Wei was replaced internally by two executives. Wang Yuan, a member of the company's board of directors since 2008, was appointed chairman. He is also a vice president at Dalian Huarui Heavy Industry Group Co., a subsidiary of Sinovel's largest shareholder, with a 17 percent stake, Dalian DHI DCW Group.
Sinovel's new president is Liu Zhengqi, who had been serving as company vice president since 2006.
The new executives have been handed the baton following Wei's shakeup of the Han business model.
Han made a name for himself by forging strong relationships with government leaders, thus tapping policy support for the wind power industry.
That support came in response to what had been foreign domination of the Chinese wind power market. In 2004, for example, foreign companies controlled 80 percent of all wind turbine manufacturing in China.
As president of the Dalian Heavy Industry Design Institute, Han arranged for a subsidiary of the institute to buy a production license for a 1.5 megawatt wind turbine from the German company Fuhrländer. And a few months later, in July 2005, the Chinese government's National Development and Reform Commission (NDRC) ruled that 70 percent of all wind power equipment components for domestic wind farms had to be manufactured in China.

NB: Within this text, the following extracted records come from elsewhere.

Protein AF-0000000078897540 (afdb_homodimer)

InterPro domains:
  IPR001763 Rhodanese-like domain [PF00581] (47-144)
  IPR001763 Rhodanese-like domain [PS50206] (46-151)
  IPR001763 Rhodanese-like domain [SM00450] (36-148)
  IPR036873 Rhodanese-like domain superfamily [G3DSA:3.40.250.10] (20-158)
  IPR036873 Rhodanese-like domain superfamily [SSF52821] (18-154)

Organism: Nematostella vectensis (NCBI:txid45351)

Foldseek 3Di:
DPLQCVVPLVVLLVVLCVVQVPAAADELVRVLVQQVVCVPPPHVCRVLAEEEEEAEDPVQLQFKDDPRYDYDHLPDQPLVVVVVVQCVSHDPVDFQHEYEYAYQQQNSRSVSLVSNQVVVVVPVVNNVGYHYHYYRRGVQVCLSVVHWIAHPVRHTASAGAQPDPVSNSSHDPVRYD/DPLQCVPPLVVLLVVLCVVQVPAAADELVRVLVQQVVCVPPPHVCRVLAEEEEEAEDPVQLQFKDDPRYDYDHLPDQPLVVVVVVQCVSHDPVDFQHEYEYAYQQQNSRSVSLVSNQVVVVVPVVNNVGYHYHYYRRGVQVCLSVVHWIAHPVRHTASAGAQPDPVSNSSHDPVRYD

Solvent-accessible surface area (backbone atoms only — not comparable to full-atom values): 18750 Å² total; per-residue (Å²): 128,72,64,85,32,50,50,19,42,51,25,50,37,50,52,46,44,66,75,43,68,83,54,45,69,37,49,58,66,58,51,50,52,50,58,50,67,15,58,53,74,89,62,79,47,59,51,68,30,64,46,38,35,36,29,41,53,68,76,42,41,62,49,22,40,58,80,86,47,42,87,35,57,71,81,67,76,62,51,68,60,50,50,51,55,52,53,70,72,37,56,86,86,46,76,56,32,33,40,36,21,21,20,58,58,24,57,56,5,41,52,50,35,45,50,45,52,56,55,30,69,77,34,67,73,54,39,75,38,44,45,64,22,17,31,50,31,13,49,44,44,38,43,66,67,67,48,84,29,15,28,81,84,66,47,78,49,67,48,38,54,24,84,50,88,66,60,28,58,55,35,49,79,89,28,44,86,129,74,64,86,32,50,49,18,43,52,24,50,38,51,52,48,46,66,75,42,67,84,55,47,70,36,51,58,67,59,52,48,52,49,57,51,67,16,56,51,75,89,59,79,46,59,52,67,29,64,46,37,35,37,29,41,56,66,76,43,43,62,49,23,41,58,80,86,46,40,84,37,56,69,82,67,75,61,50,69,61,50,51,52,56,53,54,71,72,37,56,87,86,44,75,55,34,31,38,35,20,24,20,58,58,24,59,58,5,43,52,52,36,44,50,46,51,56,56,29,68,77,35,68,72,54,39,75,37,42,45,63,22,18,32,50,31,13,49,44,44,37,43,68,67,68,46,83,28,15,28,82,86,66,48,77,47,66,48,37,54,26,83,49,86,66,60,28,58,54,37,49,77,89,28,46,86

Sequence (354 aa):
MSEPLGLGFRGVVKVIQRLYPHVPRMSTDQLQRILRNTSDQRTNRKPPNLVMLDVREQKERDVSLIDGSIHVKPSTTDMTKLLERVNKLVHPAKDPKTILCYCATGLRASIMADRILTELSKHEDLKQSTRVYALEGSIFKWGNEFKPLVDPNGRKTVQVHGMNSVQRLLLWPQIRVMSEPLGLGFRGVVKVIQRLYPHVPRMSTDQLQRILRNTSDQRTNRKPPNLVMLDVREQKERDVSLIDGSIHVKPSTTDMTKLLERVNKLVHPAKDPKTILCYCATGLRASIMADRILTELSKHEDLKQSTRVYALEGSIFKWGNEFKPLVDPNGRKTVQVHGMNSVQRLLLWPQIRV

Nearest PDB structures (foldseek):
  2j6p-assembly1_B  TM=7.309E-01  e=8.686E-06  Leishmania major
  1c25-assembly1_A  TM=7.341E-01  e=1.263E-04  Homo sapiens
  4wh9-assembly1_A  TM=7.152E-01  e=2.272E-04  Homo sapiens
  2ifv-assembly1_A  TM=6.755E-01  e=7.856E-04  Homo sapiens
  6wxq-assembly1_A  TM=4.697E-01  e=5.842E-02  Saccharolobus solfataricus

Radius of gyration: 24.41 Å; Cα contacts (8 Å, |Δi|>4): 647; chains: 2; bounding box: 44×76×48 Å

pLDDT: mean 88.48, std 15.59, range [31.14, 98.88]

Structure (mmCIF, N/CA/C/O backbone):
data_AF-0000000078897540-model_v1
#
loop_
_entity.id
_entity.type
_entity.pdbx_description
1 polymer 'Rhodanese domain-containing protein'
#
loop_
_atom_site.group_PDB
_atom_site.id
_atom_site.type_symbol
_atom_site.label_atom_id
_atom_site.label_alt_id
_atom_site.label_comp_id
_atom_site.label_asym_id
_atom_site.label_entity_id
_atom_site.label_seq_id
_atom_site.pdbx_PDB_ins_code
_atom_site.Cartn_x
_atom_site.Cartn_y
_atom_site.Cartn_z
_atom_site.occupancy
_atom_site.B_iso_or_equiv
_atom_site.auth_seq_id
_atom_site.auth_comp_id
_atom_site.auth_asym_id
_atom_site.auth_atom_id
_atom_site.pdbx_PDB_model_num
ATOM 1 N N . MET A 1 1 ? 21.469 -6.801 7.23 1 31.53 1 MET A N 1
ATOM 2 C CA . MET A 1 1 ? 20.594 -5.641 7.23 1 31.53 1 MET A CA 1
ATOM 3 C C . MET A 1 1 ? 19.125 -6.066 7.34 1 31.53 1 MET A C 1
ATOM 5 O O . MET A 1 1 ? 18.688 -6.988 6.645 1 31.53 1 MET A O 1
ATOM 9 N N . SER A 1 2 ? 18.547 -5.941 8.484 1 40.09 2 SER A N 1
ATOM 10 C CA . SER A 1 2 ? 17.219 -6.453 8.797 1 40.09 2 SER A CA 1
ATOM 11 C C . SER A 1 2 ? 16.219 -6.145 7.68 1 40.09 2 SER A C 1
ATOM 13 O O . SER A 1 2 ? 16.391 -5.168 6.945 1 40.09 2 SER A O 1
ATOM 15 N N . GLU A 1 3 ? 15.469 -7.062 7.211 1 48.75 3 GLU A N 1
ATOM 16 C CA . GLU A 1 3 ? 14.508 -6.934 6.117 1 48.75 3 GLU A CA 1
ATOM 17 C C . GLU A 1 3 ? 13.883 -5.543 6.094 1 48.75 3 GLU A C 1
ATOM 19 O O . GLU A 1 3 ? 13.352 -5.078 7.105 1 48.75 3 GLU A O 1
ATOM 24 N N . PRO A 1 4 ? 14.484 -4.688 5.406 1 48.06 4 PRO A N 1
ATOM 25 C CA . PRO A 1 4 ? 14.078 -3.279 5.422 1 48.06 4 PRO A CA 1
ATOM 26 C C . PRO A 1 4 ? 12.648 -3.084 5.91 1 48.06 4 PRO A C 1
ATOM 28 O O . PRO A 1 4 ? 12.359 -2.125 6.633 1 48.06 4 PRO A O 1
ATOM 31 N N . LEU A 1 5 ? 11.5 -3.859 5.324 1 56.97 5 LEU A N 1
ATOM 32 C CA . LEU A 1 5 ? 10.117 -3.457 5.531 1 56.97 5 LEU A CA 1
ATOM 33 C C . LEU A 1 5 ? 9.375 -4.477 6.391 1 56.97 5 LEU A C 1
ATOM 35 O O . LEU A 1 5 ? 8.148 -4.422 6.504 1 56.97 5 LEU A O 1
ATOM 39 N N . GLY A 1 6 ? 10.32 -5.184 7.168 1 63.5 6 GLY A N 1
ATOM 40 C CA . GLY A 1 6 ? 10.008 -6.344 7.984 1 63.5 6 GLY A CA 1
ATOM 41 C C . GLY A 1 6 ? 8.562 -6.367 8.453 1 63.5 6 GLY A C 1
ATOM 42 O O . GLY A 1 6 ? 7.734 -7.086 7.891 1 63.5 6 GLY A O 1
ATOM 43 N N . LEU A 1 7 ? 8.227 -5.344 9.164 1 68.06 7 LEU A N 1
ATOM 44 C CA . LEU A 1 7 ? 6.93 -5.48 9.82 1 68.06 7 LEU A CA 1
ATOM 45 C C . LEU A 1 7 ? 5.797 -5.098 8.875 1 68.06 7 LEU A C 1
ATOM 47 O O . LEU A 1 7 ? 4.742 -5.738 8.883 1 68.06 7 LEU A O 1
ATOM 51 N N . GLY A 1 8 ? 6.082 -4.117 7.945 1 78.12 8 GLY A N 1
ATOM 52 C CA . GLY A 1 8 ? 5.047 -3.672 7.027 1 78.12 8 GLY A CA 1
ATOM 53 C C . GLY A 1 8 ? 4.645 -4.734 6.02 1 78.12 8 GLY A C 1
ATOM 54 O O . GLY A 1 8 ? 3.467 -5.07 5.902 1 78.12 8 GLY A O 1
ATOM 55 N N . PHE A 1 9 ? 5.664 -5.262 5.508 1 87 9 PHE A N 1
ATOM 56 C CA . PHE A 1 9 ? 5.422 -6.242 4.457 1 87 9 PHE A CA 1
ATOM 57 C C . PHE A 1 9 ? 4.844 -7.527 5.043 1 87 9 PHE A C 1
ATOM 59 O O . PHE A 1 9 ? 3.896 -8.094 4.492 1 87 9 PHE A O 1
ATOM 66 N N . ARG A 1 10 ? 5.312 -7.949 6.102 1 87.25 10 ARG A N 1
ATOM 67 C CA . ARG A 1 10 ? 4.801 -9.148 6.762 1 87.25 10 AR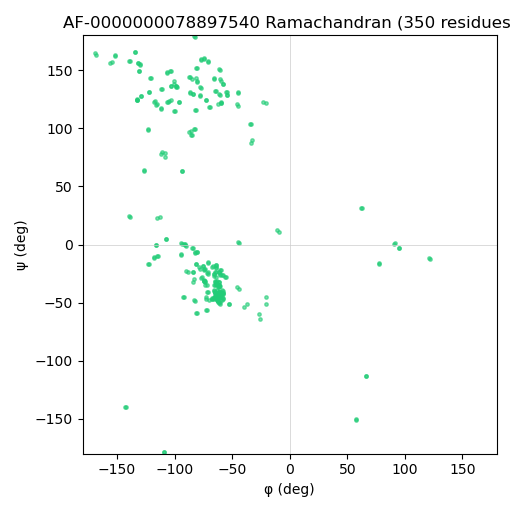G A CA 1
ATOM 68 C C . ARG A 1 10 ? 3.334 -8.977 7.145 1 87.25 10 ARG A C 1
ATOM 70 O O . ARG A 1 10 ? 2.549 -9.922 7.047 1 87.25 10 ARG A O 1
ATOM 77 N N . GLY A 1 11 ? 3.031 -7.816 7.629 1 86.69 11 GLY A N 1
ATOM 78 C CA . GLY A 1 11 ? 1.646 -7.523 7.961 1 86.69 11 GLY A CA 1
ATOM 79 C C . GLY A 1 11 ? 0.711 -7.625 6.77 1 86.69 11 GLY A C 1
ATOM 80 O O . GLY A 1 11 ? -0.373 -8.203 6.875 1 86.69 11 GLY A O 1
ATOM 81 N N . VAL A 1 12 ? 1.107 -7.109 5.664 1 89.88 12 VAL A N 1
ATOM 82 C CA . VAL A 1 12 ? 0.313 -7.156 4.441 1 89.88 12 VAL A CA 1
ATOM 83 C C . VAL A 1 12 ? 0.086 -8.609 4.023 1 89.88 12 VAL A C 1
ATOM 85 O O . VAL A 1 12 ? -1.04 -9 3.711 1 89.88 12 VAL A O 1
ATOM 88 N N . VAL A 1 13 ? 1.149 -9.383 4.094 1 92.94 13 VAL A N 1
ATOM 89 C CA . VAL A 1 13 ? 1.069 -10.789 3.734 1 92.94 13 VAL A CA 1
ATOM 90 C C . VAL A 1 13 ? 0.069 -11.5 4.645 1 92.94 13 VAL A C 1
ATOM 92 O O . VAL A 1 13 ? -0.777 -12.266 4.172 1 92.94 13 VAL A O 1
ATOM 95 N N . LYS A 1 14 ? 0.129 -11.258 5.891 1 90.62 14 LYS A N 1
ATOM 96 C CA . LYS A 1 14 ? -0.756 -11.898 6.855 1 90.62 14 LYS A CA 1
ATOM 97 C C . LYS A 1 14 ? -2.211 -11.508 6.613 1 90.62 14 LYS A C 1
ATOM 99 O O . LYS A 1 14 ? -3.111 -12.344 6.723 1 90.62 14 LYS A O 1
ATOM 104 N N . VAL A 1 15 ? -2.461 -10.297 6.344 1 89.75 15 VAL A N 1
ATOM 105 C CA . VAL A 1 15 ? -3.818 -9.82 6.098 1 89.75 15 VAL A CA 1
ATOM 106 C C . VAL A 1 15 ? -4.391 -10.523 4.867 1 89.75 15 VAL A C 1
ATOM 108 O O . VAL A 1 15 ? -5.539 -10.977 4.879 1 89.75 15 VAL A O 1
ATOM 111 N N . ILE A 1 16 ? -3.633 -10.656 3.883 1 94.12 16 ILE A N 1
ATOM 112 C CA . ILE A 1 16 ? -4.078 -11.305 2.656 1 94.12 16 ILE A CA 1
ATOM 113 C C . ILE A 1 16 ? -4.406 -12.766 2.938 1 94.12 16 ILE A C 1
ATOM 115 O O . ILE A 1 16 ? -5.414 -13.289 2.455 1 94.12 16 ILE A O 1
ATOM 119 N N . GLN A 1 17 ? -3.557 -13.375 3.709 1 94.06 17 GLN A N 1
ATOM 120 C CA . GLN A 1 17 ? -3.795 -14.766 4.082 1 94.06 17 GLN A CA 1
ATOM 121 C C . GLN A 1 17 ? -5.102 -14.914 4.859 1 94.06 17 GLN A C 1
ATOM 123 O O . GLN A 1 17 ? -5.824 -15.898 4.691 1 94.06 17 GLN A O 1
ATOM 128 N N . ARG A 1 18 ? -5.402 -13.953 5.637 1 91.94 18 ARG A N 1
ATOM 129 C CA . ARG A 1 18 ? -6.633 -13.984 6.422 1 91.94 18 ARG A CA 1
ATOM 130 C C . ARG A 1 18 ? -7.852 -13.734 5.539 1 91.94 18 ARG A C 1
ATOM 132 O O . ARG A 1 18 ? -8.922 -14.297 5.781 1 91.94 18 ARG A O 1
ATOM 139 N N . LEU A 1 19 ? -7.691 -12.977 4.535 1 92.75 19 LEU A N 1
ATOM 140 C CA . LEU A 1 19 ? -8.789 -12.664 3.631 1 92.75 19 LEU A CA 1
ATOM 141 C C . LEU A 1 19 ? -9.109 -13.844 2.727 1 92.75 19 LEU A C 1
ATOM 143 O O . LEU A 1 19 ? -10.258 -14.031 2.32 1 92.75 19 LEU A O 1
ATOM 147 N N . TYR A 1 20 ? -8.07 -14.609 2.43 1 96.69 20 TYR A N 1
ATOM 148 C CA . TYR A 1 20 ? -8.227 -15.773 1.561 1 96.69 20 TYR A CA 1
ATOM 149 C C . TYR A 1 20 ? -7.668 -17.031 2.225 1 96.69 20 TYR A C 1
ATOM 151 O O . TYR A 1 20 ? -6.742 -17.656 1.706 1 96.69 20 TYR A O 1
ATOM 159 N N . PRO A 1 21 ? -8.242 -17.406 3.279 1 95.44 21 PRO A N 1
ATOM 160 C CA . PRO A 1 21 ? -7.703 -18.5 4.105 1 95.44 21 PRO A CA 1
ATOM 161 C C . PRO A 1 21 ? -7.758 -19.859 3.412 1 95.44 21 PRO A C 1
ATOM 163 O O . PRO A 1 21 ? -7.008 -20.766 3.768 1 95.44 21 PRO A O 1
ATOM 166 N N . HIS A 1 22 ? -8.539 -20 2.428 1 96.19 22 HIS A N 1
ATOM 167 C CA . HIS A 1 22 ? -8.711 -21.312 1.82 1 96.19 22 HIS A CA 1
ATOM 168 C C . HIS A 1 22 ? -7.773 -21.5 0.631 1 96.19 22 HIS A C 1
ATOM 170 O O . HIS A 1 22 ? -7.695 -22.594 0.06 1 96.19 22 HIS A O 1
ATOM 176 N N . VAL A 1 23 ? -7.113 -20.453 0.221 1 98.06 23 VAL A N 1
ATOM 177 C CA . VAL A 1 23 ? -6.156 -20.531 -0.877 1 98.06 23 VAL A CA 1
ATOM 178 C C . VAL A 1 23 ? -4.82 -21.062 -0.359 1 98.06 23 VAL A C 1
ATOM 180 O O . VAL A 1 23 ? -4.176 -20.438 0.483 1 98.06 23 VAL A O 1
ATOM 183 N N . PRO A 1 24 ? -4.461 -22.281 -0.888 1 97.62 24 PRO A N 1
ATOM 184 C CA . PRO A 1 24 ? -3.152 -22.781 -0.475 1 97.62 24 PRO A CA 1
ATOM 185 C C . PRO A 1 24 ? -2.002 -21.875 -0.886 1 97.62 24 PRO A C 1
ATOM 187 O O . PRO A 1 24 ? -2.078 -21.203 -1.922 1 97.62 24 PRO A O 1
ATOM 190 N N . ARG A 1 25 ? -0.905 -21.906 -0.08 1 98.19 25 ARG A N 1
ATOM 191 C CA . ARG A 1 25 ? 0.241 -21.031 -0.34 1 98.19 25 ARG A CA 1
ATOM 192 C C . ARG A 1 25 ? 1.508 -21.859 -0.557 1 98.19 25 ARG A C 1
ATOM 194 O O . ARG A 1 25 ? 1.658 -22.938 0.014 1 98.19 25 ARG A O 1
ATOM 201 N N . MET A 1 26 ? 2.293 -21.422 -1.407 1 98 26 MET A N 1
ATOM 202 C CA . MET A 1 26 ? 3.656 -21.922 -1.575 1 98 26 MET A CA 1
ATOM 203 C C . MET A 1 26 ? 4.676 -20.859 -1.164 1 98 26 MET A C 1
ATOM 205 O O . MET A 1 26 ? 4.531 -19.688 -1.512 1 98 26 MET A O 1
ATOM 209 N N . SER A 1 27 ? 5.66 -21.234 -0.404 1 97.75 27 SER A N 1
ATOM 210 C CA . SER A 1 27 ? 6.684 -20.281 0.004 1 97.75 27 SER A CA 1
ATOM 211 C C . SER A 1 27 ? 7.668 -20 -1.129 1 97.75 27 SER A C 1
ATOM 213 O O . SER A 1 27 ? 7.805 -20.812 -2.049 1 97.75 27 SER A O 1
ATOM 215 N N . THR A 1 28 ? 8.32 -18.875 -0.996 1 97.88 28 THR A N 1
ATOM 216 C CA . THR A 1 28 ? 9.344 -18.531 -1.984 1 97.88 28 THR A CA 1
ATOM 217 C C . THR A 1 28 ? 10.484 -19.547 -1.948 1 97.88 28 THR A C 1
ATOM 219 O O . THR A 1 28 ? 11.055 -19.875 -2.988 1 97.88 28 THR A O 1
ATOM 222 N N . ASP A 1 29 ? 10.781 -20.047 -0.794 1 97.19 29 ASP A N 1
ATOM 223 C CA . ASP A 1 29 ? 11.828 -21.062 -0.66 1 97.19 29 ASP A CA 1
ATOM 224 C C . ASP A 1 29 ? 11.438 -22.359 -1.365 1 97.19 29 ASP A C 1
ATOM 226 O O . ASP A 1 29 ? 12.25 -22.969 -2.062 1 97.19 29 ASP A O 1
ATOM 230 N N . GLN A 1 30 ? 10.211 -22.766 -1.131 1 96.06 30 GLN A N 1
ATOM 231 C CA . GLN A 1 30 ? 9.711 -23.969 -1.797 1 96.06 30 GLN A CA 1
ATOM 232 C C . GLN A 1 30 ? 9.773 -23.828 -3.314 1 96.06 30 GLN A C 1
ATOM 234 O O . GLN A 1 30 ? 10.242 -24.719 -4.012 1 96.06 30 GLN A O 1
ATOM 239 N N . LEU A 1 31 ? 9.297 -22.688 -3.859 1 96.56 31 LEU A N 1
ATOM 240 C CA . LEU A 1 31 ? 9.32 -22.469 -5.301 1 96.56 31 LEU A CA 1
ATOM 241 C C . LEU A 1 31 ? 10.758 -22.469 -5.824 1 96.56 31 LEU A C 1
ATOM 243 O O . LEU A 1 31 ? 11.031 -23.078 -6.867 1 96.56 31 LEU A O 1
ATOM 247 N N . GLN A 1 32 ? 11.625 -21.828 -5.148 1 95.62 32 GLN A N 1
ATOM 248 C CA . GLN A 1 32 ? 13.023 -21.781 -5.574 1 95.62 32 GLN A CA 1
ATOM 249 C C . GLN A 1 32 ? 13.617 -23.172 -5.684 1 95.62 32 GLN A C 1
ATOM 251 O O . GLN A 1 32 ? 14.367 -23.469 -6.617 1 95.62 32 GLN A O 1
ATOM 256 N N . ARG A 1 33 ? 13.32 -24.047 -4.719 1 93.25 33 ARG A N 1
ATOM 257 C CA . ARG A 1 33 ? 13.805 -25.422 -4.742 1 93.25 33 ARG A CA 1
ATOM 258 C C . ARG A 1 33 ? 13.289 -26.172 -5.973 1 93.25 33 ARG A C 1
ATOM 260 O O . ARG A 1 33 ? 14.039 -26.891 -6.629 1 93.25 33 ARG A O 1
ATOM 267 N N . ILE A 1 34 ? 12.055 -25.906 -6.234 1 90.94 34 ILE A N 1
ATOM 268 C CA . ILE A 1 34 ? 11.438 -26.562 -7.387 1 90.94 34 ILE A CA 1
ATOM 269 C C . ILE A 1 34 ? 12.117 -26.094 -8.672 1 90.94 34 ILE A C 1
ATOM 271 O O . ILE A 1 34 ? 12.43 -26.891 -9.547 1 90.94 34 ILE A O 1
ATOM 275 N N . LEU A 1 35 ? 12.422 -24.812 -8.773 1 90.75 35 LEU A N 1
ATOM 276 C CA . LEU A 1 35 ? 12.977 -24.219 -9.992 1 90.75 35 LEU A CA 1
ATOM 277 C C . LEU A 1 35 ? 14.438 -24.609 -10.164 1 90.75 35 LEU A C 1
ATOM 279 O O . LEU A 1 35 ? 14.945 -24.672 -11.289 1 90.75 35 LEU A O 1
ATOM 283 N N . ARG A 1 36 ? 15.188 -24.812 -9.094 1 86.81 36 ARG A N 1
ATOM 284 C CA . ARG A 1 36 ? 16.594 -25.219 -9.148 1 86.81 36 ARG A CA 1
ATOM 285 C C . ARG A 1 36 ? 16.734 -26.672 -9.562 1 86.81 36 ARG A C 1
ATOM 287 O O . ARG A 1 36 ? 17.703 -27.047 -10.211 1 86.81 36 ARG A O 1
ATOM 294 N N . ASN A 1 37 ? 15.938 -27.438 -8.969 1 74.75 37 ASN A N 1
ATOM 295 C CA . ASN A 1 37 ? 16 -28.859 -9.289 1 74.75 37 ASN A CA 1
ATOM 296 C C . ASN A 1 37 ? 15.711 -29.109 -10.758 1 74.75 37 ASN A C 1
ATOM 298 O O . ASN A 1 37 ? 16.141 -30.125 -11.312 1 74.75 37 ASN A O 1
ATOM 302 N N . THR A 1 38 ? 15.078 -28.219 -11.312 1 58.25 38 THR A N 1
ATOM 303 C CA . THR A 1 38 ? 14.773 -28.375 -12.734 1 58.25 38 THR A CA 1
ATOM 304 C C . THR A 1 38 ? 15.945 -27.906 -13.594 1 58.25 38 THR A C 1
ATOM 306 O O . THR A 1 38 ? 16.078 -28.297 -14.75 1 58.25 38 THR A O 1
ATOM 309 N N . SER A 1 39 ? 16.828 -27 -13.062 1 50.69 39 SER A N 1
ATOM 3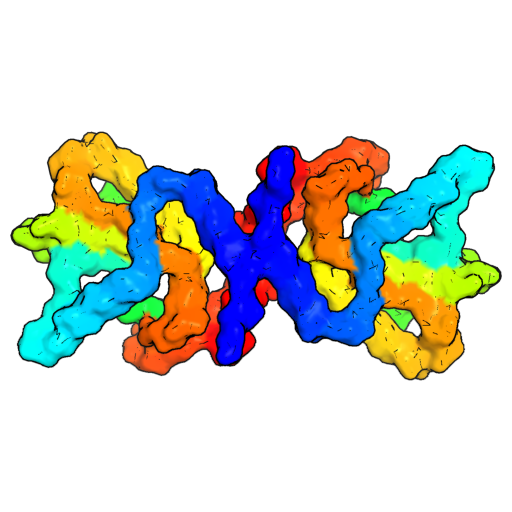10 C CA . SER A 1 39 ? 17.969 -26.5 -13.828 1 50.69 39 SER A CA 1
ATOM 311 C C . SER A 1 39 ? 19.062 -27.562 -13.922 1 50.69 39 SER A C 1
ATOM 313 O O . SER A 1 39 ? 20.109 -27.328 -14.523 1 50.69 39 SER A O 1
ATOM 315 N N . ASP A 1 40 ? 19.188 -28.516 -13.125 1 44.81 40 ASP A N 1
ATOM 316 C CA . ASP A 1 40 ? 20.234 -29.5 -13.414 1 44.81 40 ASP A CA 1
ATOM 317 C C . ASP A 1 40 ? 20.219 -29.906 -14.891 1 44.81 40 ASP A C 1
ATOM 319 O O . ASP A 1 40 ? 19.141 -30 -15.5 1 44.81 40 ASP A O 1
ATOM 323 N N . GLN A 1 41 ? 21.359 -29.688 -15.617 1 42.25 41 GLN A N 1
ATOM 324 C CA . GLN A 1 41 ? 21.797 -29.609 -17 1 42.25 41 GLN A CA 1
ATOM 325 C C . GLN A 1 41 ? 21.109 -30.688 -17.844 1 42.25 41 GLN A C 1
ATOM 327 O O . GLN A 1 41 ? 21.094 -30.594 -19.078 1 42.25 41 GLN A O 1
ATOM 332 N N . ARG A 1 42 ? 21.188 -31.953 -17.453 1 44.12 42 ARG A N 1
ATOM 333 C CA . ARG A 1 42 ? 21 -32.875 -18.562 1 44.12 42 ARG A CA 1
ATOM 334 C C . ARG A 1 42 ? 19.641 -32.688 -19.203 1 44.12 42 ARG A C 1
ATOM 336 O O . ARG A 1 42 ? 19.484 -32.906 -20.406 1 44.12 42 ARG A O 1
ATOM 343 N N . THR A 1 43 ? 18.469 -32.688 -18.359 1 39.91 43 THR A N 1
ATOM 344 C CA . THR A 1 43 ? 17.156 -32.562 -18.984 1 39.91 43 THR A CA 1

In February 2006, four investors including Wei agreed to invest 70 million yuan each to establish Sinovel in partnership with the Dalian institute. And soon, Sinovel had won a contract to provide 46, 1.5-megawatt turbines for the Huaneng Weihai Wind Farm, China's first.
More pro-wind energy policies ensued, leading to a surge in wind power capacity. Newly installed capacity climbed to 3,400 megawatts in 2007, and 6,140 megawatts the year after.
Dozens of wind power suppliers opened shop in China, but none could catch Sinovel's leading market position. Most newcomers got started by buying product licenses from foreign companies.
In 2008, Sinovel's sales rose to No. 1 in China, pushing rival Goldwind Science and Technology Co. to second place. The company formed an alliance with one of the country's biggest power generators, Beijing-based China Huaneng Group, which subsequently became the largest buyer of its turbines between 2007 and 2009.
Pushing wind energy development was Zhang Guobao, then NDRC vice chairman and director of the National Energy Administration (NEA). He issued an influential call for building seven, 10 million kilowatt wind power bases around the country.
Zhang's brainchild prompted Chinese turbine manufacturers including Sinovel to start forging more powerful turbines for wind farms. Some industry experts called the base approach uneconomical and risky, but Sinovel surged ahead anyway by ramping up equipment production and soon became the world's second-largest wind energy supplier behind Denmark's Vestas Wind Systems.
Government officials at the time spoke about "creating a Chinese version of Vestas on more than one occasion," said a wind industry marketing expert who asked not to be named. "Everyone knew they were referring to Sinovel."
The industry's development peaked in 2010, the year the nation added 18,900 megawatts in installed capacity. Of that amount 4,386 megawatts were added by Sinovel, up from 3,510 for the company in 2009.
Han predicted Sinovel would conquer markets overseas and become the world's largest wind power company by 2014. He also declared in 2010 that foreign sales would rise to "more than 30 percent" of the company's business.
But in 2011 signs of strain appeared in the domestic industry, giving the earlier critics of big-box wind farms reason to crow. Problems with China's power transmission system meant that much of the energy generated at wind farms could not reach power users. And fast growth for turbine manufacturers led to factory overcapacity.